The latest iteration of Google Search’s “Helpful Content Update,” replaced the long-standing phrase “written by people” to a statement indicating that Google will continue monitoring “content created for people” in order to better index and rank sites on its search engine. 

In other words, regardless of whether a human or machine produces the content, Google will focus on the quality of the content, rather than the author of it. However, Google does still penalize the improper use of AI as it impacts content summaries. 

As lawmakers and regulators are currently faced with how to implement systems that can distinguish human-generated content from AI-generated content, Google is about to change the traditional rules of SEO. 

Taking on ChatGPT

Last week, we learned that Google is also reportedly taking steps to rival OpenAI’s ChatGPT-4 model with its own AI software, Gemini. 

According to a September 14 report by The Information, Gemini, which hails from Google’s DeepMind AI division, is developing a similar large language model (LLM) to GPT-4 that will also work as a chatbot and generate “original” text based on text prompts. 

Google is currently offering developers early access to a beta version of Gemini, claiming that its larger version under development will directly compete with GPT-4.

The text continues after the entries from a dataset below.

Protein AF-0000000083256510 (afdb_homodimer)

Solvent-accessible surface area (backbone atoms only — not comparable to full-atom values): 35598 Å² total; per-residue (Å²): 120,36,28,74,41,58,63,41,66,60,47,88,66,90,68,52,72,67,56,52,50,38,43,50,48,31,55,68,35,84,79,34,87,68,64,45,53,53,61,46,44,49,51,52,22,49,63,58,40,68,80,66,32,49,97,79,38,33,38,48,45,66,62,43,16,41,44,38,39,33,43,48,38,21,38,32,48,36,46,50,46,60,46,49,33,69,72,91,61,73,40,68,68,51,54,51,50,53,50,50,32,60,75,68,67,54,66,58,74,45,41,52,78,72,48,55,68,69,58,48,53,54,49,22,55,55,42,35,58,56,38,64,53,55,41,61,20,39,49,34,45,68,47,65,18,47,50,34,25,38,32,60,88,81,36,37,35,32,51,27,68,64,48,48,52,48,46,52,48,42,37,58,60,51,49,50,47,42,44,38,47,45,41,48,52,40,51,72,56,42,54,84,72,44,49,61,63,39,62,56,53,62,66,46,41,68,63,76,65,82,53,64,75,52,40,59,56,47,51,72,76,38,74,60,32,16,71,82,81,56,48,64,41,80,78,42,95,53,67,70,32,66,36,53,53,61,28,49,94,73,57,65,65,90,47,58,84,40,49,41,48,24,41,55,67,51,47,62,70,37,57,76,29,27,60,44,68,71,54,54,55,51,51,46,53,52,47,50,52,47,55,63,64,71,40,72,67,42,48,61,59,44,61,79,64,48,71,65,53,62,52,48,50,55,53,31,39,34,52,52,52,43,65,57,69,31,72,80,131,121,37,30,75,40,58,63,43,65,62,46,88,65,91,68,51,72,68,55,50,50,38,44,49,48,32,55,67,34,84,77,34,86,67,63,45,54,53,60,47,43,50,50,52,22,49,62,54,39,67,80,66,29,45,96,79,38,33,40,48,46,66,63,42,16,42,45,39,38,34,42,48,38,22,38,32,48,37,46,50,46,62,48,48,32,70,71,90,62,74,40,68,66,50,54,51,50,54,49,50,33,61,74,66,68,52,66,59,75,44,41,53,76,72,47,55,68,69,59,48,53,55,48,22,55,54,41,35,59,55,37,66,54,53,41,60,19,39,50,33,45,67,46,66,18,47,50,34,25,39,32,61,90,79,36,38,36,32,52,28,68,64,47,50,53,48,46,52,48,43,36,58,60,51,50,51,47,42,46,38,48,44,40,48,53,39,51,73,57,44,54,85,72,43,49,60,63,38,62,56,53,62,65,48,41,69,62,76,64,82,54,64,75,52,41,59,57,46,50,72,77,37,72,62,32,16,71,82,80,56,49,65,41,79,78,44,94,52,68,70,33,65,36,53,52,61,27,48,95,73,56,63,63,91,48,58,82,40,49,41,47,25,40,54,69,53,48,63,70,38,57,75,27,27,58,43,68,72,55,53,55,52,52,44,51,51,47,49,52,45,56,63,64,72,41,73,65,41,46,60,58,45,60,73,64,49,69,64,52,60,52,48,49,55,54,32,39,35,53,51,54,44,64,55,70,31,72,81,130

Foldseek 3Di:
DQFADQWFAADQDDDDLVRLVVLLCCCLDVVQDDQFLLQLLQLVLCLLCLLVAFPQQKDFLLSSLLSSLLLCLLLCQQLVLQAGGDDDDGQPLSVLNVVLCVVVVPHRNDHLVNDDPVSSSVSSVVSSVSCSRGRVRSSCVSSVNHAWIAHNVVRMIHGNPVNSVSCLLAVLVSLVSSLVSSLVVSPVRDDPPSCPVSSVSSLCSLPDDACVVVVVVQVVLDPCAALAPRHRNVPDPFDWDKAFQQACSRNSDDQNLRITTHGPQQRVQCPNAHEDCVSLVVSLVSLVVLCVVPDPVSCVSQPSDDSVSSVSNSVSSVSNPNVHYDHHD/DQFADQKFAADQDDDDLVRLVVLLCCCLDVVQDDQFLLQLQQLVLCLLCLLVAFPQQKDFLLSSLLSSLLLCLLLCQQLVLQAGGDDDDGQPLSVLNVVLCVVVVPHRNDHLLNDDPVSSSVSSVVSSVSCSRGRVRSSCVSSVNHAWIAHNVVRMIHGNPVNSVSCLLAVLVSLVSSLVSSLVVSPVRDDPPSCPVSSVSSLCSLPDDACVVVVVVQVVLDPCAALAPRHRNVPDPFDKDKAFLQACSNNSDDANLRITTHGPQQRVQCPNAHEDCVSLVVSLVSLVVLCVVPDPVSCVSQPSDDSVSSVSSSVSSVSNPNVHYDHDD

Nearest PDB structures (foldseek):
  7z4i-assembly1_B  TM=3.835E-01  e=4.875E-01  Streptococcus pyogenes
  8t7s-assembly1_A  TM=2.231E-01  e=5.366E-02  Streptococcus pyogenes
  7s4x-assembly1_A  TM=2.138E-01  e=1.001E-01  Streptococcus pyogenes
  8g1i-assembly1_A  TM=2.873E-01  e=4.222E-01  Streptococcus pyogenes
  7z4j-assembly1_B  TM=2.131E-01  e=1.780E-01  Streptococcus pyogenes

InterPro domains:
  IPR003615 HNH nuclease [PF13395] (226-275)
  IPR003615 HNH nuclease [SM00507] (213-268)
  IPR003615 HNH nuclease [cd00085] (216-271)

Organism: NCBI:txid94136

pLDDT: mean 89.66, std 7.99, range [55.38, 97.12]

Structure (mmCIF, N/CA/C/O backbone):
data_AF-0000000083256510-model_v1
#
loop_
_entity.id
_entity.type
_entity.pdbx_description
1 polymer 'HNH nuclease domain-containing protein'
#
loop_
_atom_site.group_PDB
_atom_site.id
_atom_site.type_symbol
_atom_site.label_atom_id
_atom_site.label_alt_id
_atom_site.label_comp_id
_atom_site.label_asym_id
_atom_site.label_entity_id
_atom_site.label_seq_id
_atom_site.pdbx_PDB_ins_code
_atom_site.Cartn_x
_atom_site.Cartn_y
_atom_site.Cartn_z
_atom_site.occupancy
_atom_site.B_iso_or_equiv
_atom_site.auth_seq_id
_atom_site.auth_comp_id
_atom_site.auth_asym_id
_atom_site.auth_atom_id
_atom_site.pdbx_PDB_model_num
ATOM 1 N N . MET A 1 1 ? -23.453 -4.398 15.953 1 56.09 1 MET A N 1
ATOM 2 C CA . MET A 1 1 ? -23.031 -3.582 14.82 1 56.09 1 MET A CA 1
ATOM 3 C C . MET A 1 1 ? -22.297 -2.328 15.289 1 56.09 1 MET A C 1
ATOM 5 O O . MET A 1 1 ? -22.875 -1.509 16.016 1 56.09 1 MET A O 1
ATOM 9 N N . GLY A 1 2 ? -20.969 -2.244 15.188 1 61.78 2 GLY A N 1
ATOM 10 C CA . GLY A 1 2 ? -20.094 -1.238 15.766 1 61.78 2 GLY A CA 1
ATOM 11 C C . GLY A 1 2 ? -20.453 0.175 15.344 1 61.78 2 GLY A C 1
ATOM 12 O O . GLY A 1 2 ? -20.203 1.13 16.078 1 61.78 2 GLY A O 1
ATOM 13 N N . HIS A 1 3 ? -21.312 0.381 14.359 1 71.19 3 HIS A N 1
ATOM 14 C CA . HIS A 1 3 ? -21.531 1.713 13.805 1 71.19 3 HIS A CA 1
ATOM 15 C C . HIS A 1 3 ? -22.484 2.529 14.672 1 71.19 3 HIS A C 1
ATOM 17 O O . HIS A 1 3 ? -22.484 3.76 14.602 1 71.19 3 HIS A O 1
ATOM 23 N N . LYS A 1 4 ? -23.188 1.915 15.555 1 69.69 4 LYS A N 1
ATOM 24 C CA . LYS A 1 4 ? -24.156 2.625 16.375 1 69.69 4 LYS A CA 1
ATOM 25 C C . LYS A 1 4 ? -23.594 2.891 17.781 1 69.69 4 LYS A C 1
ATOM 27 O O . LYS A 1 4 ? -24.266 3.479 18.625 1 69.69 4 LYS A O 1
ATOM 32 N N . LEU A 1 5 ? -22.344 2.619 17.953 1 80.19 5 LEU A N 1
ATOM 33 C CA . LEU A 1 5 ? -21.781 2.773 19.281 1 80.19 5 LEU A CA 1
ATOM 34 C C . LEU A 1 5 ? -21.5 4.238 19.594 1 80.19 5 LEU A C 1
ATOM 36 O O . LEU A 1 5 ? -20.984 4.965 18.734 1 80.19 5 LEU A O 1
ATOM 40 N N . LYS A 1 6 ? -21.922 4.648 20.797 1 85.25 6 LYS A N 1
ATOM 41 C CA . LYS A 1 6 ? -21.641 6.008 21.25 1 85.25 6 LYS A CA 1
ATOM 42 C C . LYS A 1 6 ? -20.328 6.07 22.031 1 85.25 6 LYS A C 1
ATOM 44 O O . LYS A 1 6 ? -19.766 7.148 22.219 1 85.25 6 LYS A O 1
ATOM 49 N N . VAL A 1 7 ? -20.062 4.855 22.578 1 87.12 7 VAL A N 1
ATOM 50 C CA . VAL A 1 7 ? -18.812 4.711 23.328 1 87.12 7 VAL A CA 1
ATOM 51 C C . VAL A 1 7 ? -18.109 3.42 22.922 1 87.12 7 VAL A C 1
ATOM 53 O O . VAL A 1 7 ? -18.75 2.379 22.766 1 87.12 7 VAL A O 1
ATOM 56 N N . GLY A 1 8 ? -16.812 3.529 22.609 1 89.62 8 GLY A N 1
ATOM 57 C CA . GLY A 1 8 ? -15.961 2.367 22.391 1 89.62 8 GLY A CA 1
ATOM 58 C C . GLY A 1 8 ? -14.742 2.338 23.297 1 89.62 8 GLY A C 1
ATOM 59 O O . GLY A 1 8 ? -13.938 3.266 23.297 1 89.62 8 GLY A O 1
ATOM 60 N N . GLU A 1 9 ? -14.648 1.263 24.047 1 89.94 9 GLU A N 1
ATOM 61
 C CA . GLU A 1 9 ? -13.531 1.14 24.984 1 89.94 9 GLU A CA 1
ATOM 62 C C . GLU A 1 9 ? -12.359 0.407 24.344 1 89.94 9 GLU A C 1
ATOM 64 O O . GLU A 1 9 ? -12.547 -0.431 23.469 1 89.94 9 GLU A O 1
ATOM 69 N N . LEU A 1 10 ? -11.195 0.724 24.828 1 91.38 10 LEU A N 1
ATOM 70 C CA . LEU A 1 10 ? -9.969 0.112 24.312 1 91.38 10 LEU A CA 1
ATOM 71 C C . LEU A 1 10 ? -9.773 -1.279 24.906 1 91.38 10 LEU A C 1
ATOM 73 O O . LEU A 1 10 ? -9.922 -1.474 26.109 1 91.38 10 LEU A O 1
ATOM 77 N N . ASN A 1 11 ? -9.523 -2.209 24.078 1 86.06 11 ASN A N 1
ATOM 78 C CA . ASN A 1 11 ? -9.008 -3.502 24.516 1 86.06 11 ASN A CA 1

Calling Out AI-Generated Images with Watermarks

The search engine giant also revealed a new tool at the end of August that will supposedly help it better identify when AI-generated images are being utilized improperly. 

SynthID, which is currently in beta, is designed to combat misinformation by adding an invisible, permanent watermark to images to identify which of them were computer-generated. The watermark is embedded directly into the pixels of an image created by Imagen, and remains regardless of whether the image is modified through filters or color alterations.

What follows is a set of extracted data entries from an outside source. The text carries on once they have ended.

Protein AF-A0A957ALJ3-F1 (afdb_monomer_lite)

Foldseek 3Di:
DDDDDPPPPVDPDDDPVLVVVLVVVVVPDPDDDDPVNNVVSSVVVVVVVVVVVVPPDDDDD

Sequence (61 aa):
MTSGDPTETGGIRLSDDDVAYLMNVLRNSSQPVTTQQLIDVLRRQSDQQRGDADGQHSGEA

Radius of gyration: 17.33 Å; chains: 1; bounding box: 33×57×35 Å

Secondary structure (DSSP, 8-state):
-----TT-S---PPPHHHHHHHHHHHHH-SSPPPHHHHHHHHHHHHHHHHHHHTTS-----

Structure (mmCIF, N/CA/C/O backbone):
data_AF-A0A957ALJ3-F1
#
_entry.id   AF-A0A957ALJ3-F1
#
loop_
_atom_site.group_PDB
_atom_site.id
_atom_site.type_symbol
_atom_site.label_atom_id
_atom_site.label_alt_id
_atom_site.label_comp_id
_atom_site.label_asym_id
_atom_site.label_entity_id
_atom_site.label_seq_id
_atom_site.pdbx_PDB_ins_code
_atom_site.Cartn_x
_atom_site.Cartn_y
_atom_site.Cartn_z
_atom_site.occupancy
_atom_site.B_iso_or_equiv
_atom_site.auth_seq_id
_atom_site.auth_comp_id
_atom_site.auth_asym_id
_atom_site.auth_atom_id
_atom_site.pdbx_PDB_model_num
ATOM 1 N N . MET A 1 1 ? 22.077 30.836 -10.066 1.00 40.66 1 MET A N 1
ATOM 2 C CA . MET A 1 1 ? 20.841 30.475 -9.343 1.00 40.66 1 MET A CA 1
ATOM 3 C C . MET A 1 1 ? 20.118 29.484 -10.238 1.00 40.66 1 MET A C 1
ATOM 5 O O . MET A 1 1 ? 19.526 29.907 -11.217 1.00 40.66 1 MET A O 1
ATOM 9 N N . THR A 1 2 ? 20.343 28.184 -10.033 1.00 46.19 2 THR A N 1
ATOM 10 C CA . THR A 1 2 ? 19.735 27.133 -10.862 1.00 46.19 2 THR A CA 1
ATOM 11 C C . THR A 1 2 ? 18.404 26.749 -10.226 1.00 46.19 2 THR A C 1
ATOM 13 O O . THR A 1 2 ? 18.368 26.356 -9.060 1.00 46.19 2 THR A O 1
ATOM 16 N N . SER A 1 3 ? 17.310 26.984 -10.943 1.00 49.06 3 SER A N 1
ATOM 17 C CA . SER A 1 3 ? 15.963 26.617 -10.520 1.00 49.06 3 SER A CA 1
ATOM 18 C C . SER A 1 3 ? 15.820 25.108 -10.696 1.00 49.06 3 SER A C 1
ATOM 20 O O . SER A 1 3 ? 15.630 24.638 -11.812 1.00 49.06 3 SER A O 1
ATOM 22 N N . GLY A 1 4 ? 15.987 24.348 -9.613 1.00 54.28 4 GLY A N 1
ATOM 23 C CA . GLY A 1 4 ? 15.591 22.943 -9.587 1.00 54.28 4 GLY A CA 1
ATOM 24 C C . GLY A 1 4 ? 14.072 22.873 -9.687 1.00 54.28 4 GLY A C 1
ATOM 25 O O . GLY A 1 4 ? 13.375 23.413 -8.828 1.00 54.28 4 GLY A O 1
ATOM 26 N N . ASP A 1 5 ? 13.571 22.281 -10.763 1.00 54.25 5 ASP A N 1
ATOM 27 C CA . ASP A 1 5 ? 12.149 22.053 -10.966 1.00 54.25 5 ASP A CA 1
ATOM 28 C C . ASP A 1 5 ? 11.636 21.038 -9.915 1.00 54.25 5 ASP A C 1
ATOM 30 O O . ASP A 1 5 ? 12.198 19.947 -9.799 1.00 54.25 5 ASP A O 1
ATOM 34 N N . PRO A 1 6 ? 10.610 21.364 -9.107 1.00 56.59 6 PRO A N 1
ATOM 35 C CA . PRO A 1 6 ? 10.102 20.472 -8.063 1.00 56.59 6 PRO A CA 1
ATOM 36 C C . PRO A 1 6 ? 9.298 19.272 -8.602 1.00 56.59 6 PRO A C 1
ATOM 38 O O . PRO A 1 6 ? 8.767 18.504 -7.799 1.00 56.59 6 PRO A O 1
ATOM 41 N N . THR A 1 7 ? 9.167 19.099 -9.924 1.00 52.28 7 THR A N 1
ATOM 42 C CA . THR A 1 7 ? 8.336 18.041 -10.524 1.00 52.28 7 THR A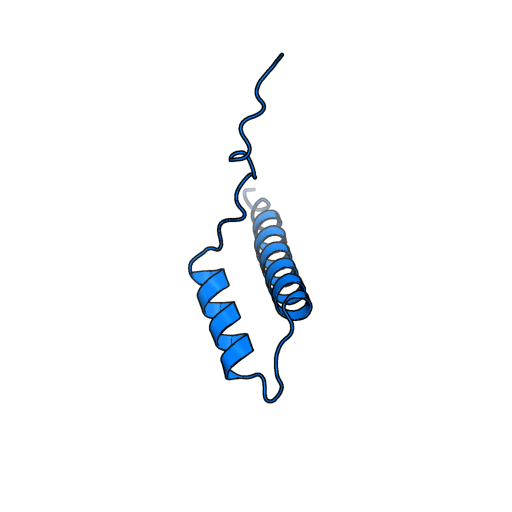 CA 1
ATOM 43 C C . THR A 1 7 ? 9.101 16.787 -10.943 1.00 52.28 7 THR A C 1
ATOM 45 O O . THR A 1 7 ? 8.464 15.757 -11.153 1.00 52.28 7 THR A O 1
ATOM 48 N N . GLU A 1 8 ? 10.440 16.776 -10.912 1.00 48.38 8 GLU A N 1
ATOM 49 C CA . GLU A 1 8 ? 11.232 15.532 -10.972 1.00 48.38 8 GLU A CA 1
ATOM 50 C C . GLU A 1 8 ? 11.269 14.816 -9.609 1.00 48.38 8 GLU A C 1
ATOM 52 O O . GLU A 1 8 ? 12.304 14.397 -9.094 1.00 48.38 8 GLU A O 1
ATOM 57 N N . THR A 1 9 ? 10.098 14.606 -9.011 1.00 53.22 9 THR A N 1
ATOM 58 C CA . THR A 1 9 ? 9.930 13.358 -8.267 1.00 53.22 9 THR A CA 1
ATOM 59 C C . THR A 1 9 ? 9.754 12.312 -9.350 1.00 53.22 9 THR A C 1
ATOM 61 O O . THR A 1 9 ? 8.785 12.384 -10.098 1.00 53.22 9 THR A O 1
ATOM 64 N N . GLY A 1 10 ? 10.709 11.392 -9.514 1.00 52.38 10 GLY A N 1
ATOM 65 C CA . GLY A 1 10 ? 10.506 10.201 -10.339 1.00 52.38 10 GLY A CA 1
ATOM 66 C C . GLY A 1 10 ? 9.254 9.500 -9.825 1.00 52.38 10 GLY A C 1
ATOM 67 O O . GLY A 1 10 ? 9.307 8.785 -8.827 1.00 52.38 10 GLY A O 1
ATOM 68 N N . GLY A 1 11 ? 8.107 9.855 -10.403 1.00 57.94 11 GLY A N 1
ATOM 69 C CA . GLY A 1 11 ? 6.817 9.626 -9.786 1.00 57.94 11 GLY A CA 1
ATOM 70 C C . GLY A 1 11 ? 6.607 8.134 -9.710 1.00 57.94 11 GLY A C 1
ATOM 71 O O . GLY A 1 11 ? 6.593 7.471 -10.747 1.00 57.94 11 GLY A O 1
ATOM 72 N N . ILE A 1 12 ? 6.478 7.607 -8.494 1.00 69.88 12 ILE A N 1
ATOM 73 C CA . ILE A 1 12 ? 6.115 6.209 -8.300 1.00 69.88 12 ILE A CA 1
ATOM 74 C C . ILE A 1 12 ? 4.745 6.040 -8.957 1.00 69.88 12 ILE A C 1
ATOM 76 O O . ILE A 1 12 ? 3.728 6.505 -8.442 1.00 69.88 12 ILE A O 1
ATOM 80 N N . ARG A 1 13 ? 4.742 5.450 -10.152 1.00 80.38 13 ARG A N 1
ATOM 81 C CA . ARG A 1 13 ? 3.537 5.111 -10.897 1.00 80.38 13 ARG A CA 1
ATOM 82 C C . ARG A 1 13 ? 3.109 3.729 -10.451 1.00 80.38 13 ARG A C 1
ATOM 84 O O . ARG A 1 13 ? 3.847 2.769 -10.637 1.00 80.38 13 ARG A O 1
ATOM 91 N N . LEU A 1 14 ? 1.923 3.662 -9.866 1.00 82.69 14 LEU A N 1
ATOM 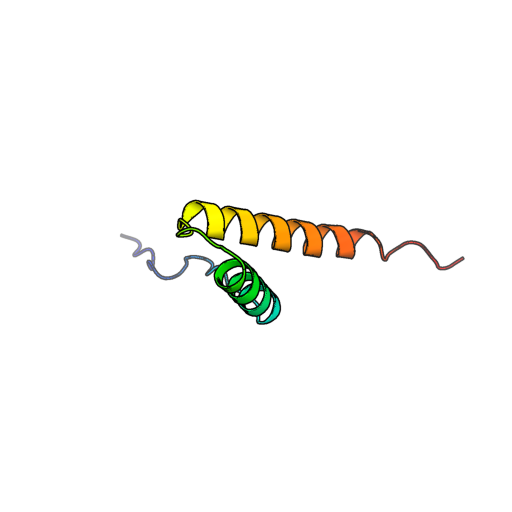92 C CA . LEU A 1 14 ? 1.257 2.399 -9.593 1.00 82.69 14 LEU A CA 1
ATOM 93 C C . LEU A 1 14 ? 0.729 1.835 -10.913 1.00 82.69 14 LEU A C 1
ATOM 95 O O . LEU A 1 14 ? 0.148 2.576 -11.712 1.00 82.69 14 LEU A O 1
ATOM 99 N N . SER A 1 15 ? 0.958 0.547 -11.142 1.00 87.88 15 SER A N 1
ATOM 100 C CA . SER A 1 15 ? 0.323 -0.199 -12.226 1.00 87.88 15 SER A CA 1
ATOM 101 C C . SER A 1 15 ? -1.139 -0.513 -11.891 1.00 87.88 15 SER A C 1
ATOM 103 O O . SER A 1 15 ? -1.561 -0.418 -10.735 1.00 87.88 15 SER A O 1
ATOM 105 N N . ASP A 1 16 ? -1.927 -0.910 -12.892 1.00 90.19 16 ASP A N 1
ATOM 106 C CA . ASP A 1 16 ? -3.300 -1.380 -12.670 1.00 90.19 16 ASP A CA 1
ATOM 107 C C . ASP A 1 16 ? -3.352 -2.579 -11.703 1.00 90.19 16 ASP A C 1
ATOM 109 O O . ASP A 1 16 ? -4.246 -2.647 -10.856 1.00 90.19 16 ASP A O 1
ATOM 113 N N . ASP A 1 17 ? -2.359 -3.475 -11.755 1.00 89.50 17 ASP A N 1
ATOM 114 C CA . ASP A 1 17 ? -2.226 -4.604 -10.825 1.00 89.50 17 ASP A CA 1
ATOM 115 C C . ASP A 1 17 ? -1.976 -4.148 -9.380 1.00 89.50 17 ASP A C 1
ATOM 117 O O . ASP A 1 17 ? -2.554 -4.699 -8.438 1.00 89.50 17 ASP A O 1
ATOM 121 N N . ASP A 1 18 ? -1.157 -3.111 -9.182 1.00 87.94 18 ASP A N 1
ATOM 122 C CA . ASP A 1 18 ? -0.911 -2.533 -7.855 1.00 87.94 18 ASP A CA 1
ATOM 123 C C . ASP A 1 18 ? -2.192 -1.922 -7.273 1.00 87.94 18 ASP A C 1
ATOM 125 O O . ASP A 1 18 ? -2.514 -2.108 -6.096 1.00 87.94 18 ASP A O 1
ATOM 129 N N . VAL A 1 19 ? -2.978 -1.228 -8.104 1.00 90.81 19 VAL A N 1
ATOM 130 C CA . VAL A 1 19 ? -4.261 -0.637 -7.696 1.00 90.81 19 VAL A CA 1
ATOM 131 C C . VAL A 1 19 ? -5.287 -1.721 -7.366 1.00 90.81 19 VAL A C 1
ATOM 133 O O . VAL A 1 19 ? -5.970 -1.627 -6.342 1.00 90.81 19 VAL A O 1
ATOM 136 N N . ALA A 1 20 ? -5.395 -2.763 -8.191 1.00 92.69 20 ALA A N 1
ATOM 137 C CA . ALA A 1 20 ? -6.309 -3.877 -7.954 1.00 92.69 20 ALA A CA 1
ATOM 138 C C . ALA A 1 20 ? -5.987 -4.599 -6.638 1.00 92.69 20 ALA A C 1
ATOM 140 O O . ALA A 1 20 ? -6.887 -4.874 -5.834 1.00 92.69 20 ALA A O 1
ATOM 141 N N . TYR A 1 21 ? -4.702 -4.843 -6.378 1.00 90.44 21 TYR A N 1
ATOM 142 C CA . TYR A 1 21 ? -4.245 -5.435 -5.128 1.00 90.44 21 TYR A CA 1
ATOM 143 C C . TYR A 1 21 ? -4.550 -4.540 -3.923 1.00 90.44 21 TYR A C 1
ATOM 145 O O . TYR A 1 21 ? -5.109 -5.016 -2.930 1.00 90.44 21 TYR A O 1
ATOM 153 N N . LEU A 1 22 ? -4.28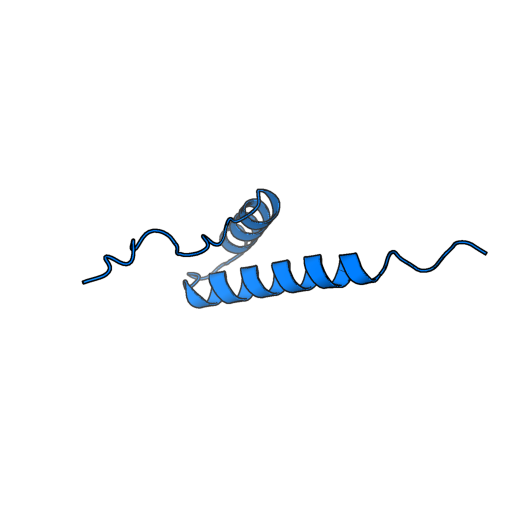7 -3.234 -4.024 1.00 90.31 22 LEU A N 1
ATOM 154 C CA . LEU A 1 22 ? -4.589 -2.275 -2.962 1.00 90.31 22 LEU A CA 1
ATOM 155 C C . LEU A 1 22 ? -6.082 -2.260 -2.615 1.00 90.31 22 LEU A C 1
ATOM 157 O O . LEU A 1 22 ? -6.458 -2.293 -1.442 1.00 90.31 22 LEU A O 1
ATOM 161 N N . MET A 1 23 ? -6.942 -2.267 -3.634 1.00 92.50 23 MET A N 1
ATOM 162 C CA . MET A 1 23 ? -8.394 -2.310 -3.455 1.00 92.50 23 MET A CA 1
ATOM 163 C C . MET A 1 23 ? -8.851 -3.612 -2.798 1.00 92.50 23 MET A C 1
ATOM 165 O O . MET A 1 23 ? -9.771 -3.598 -1.979 1.00 92.50 23 MET A O 1
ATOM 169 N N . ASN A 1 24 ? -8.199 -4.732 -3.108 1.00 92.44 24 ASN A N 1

UK’s ‘CMA’ Watchdog Issues 7 Governing AI Principles

This week, the Competition and Markets Authority (CMA), which serves as the primary antitrust regulator in the UK, published a report containing 7 proposed principles that are tailored towards the responsible development and use of foundation models (FMs) with AI. 

Throughout the September 18 report, the CMA cautioned against behaviors intended to weaken competition and overlook consumer protection laws – including the spread of misinformation or enabling AI fraud via machine hallucinations.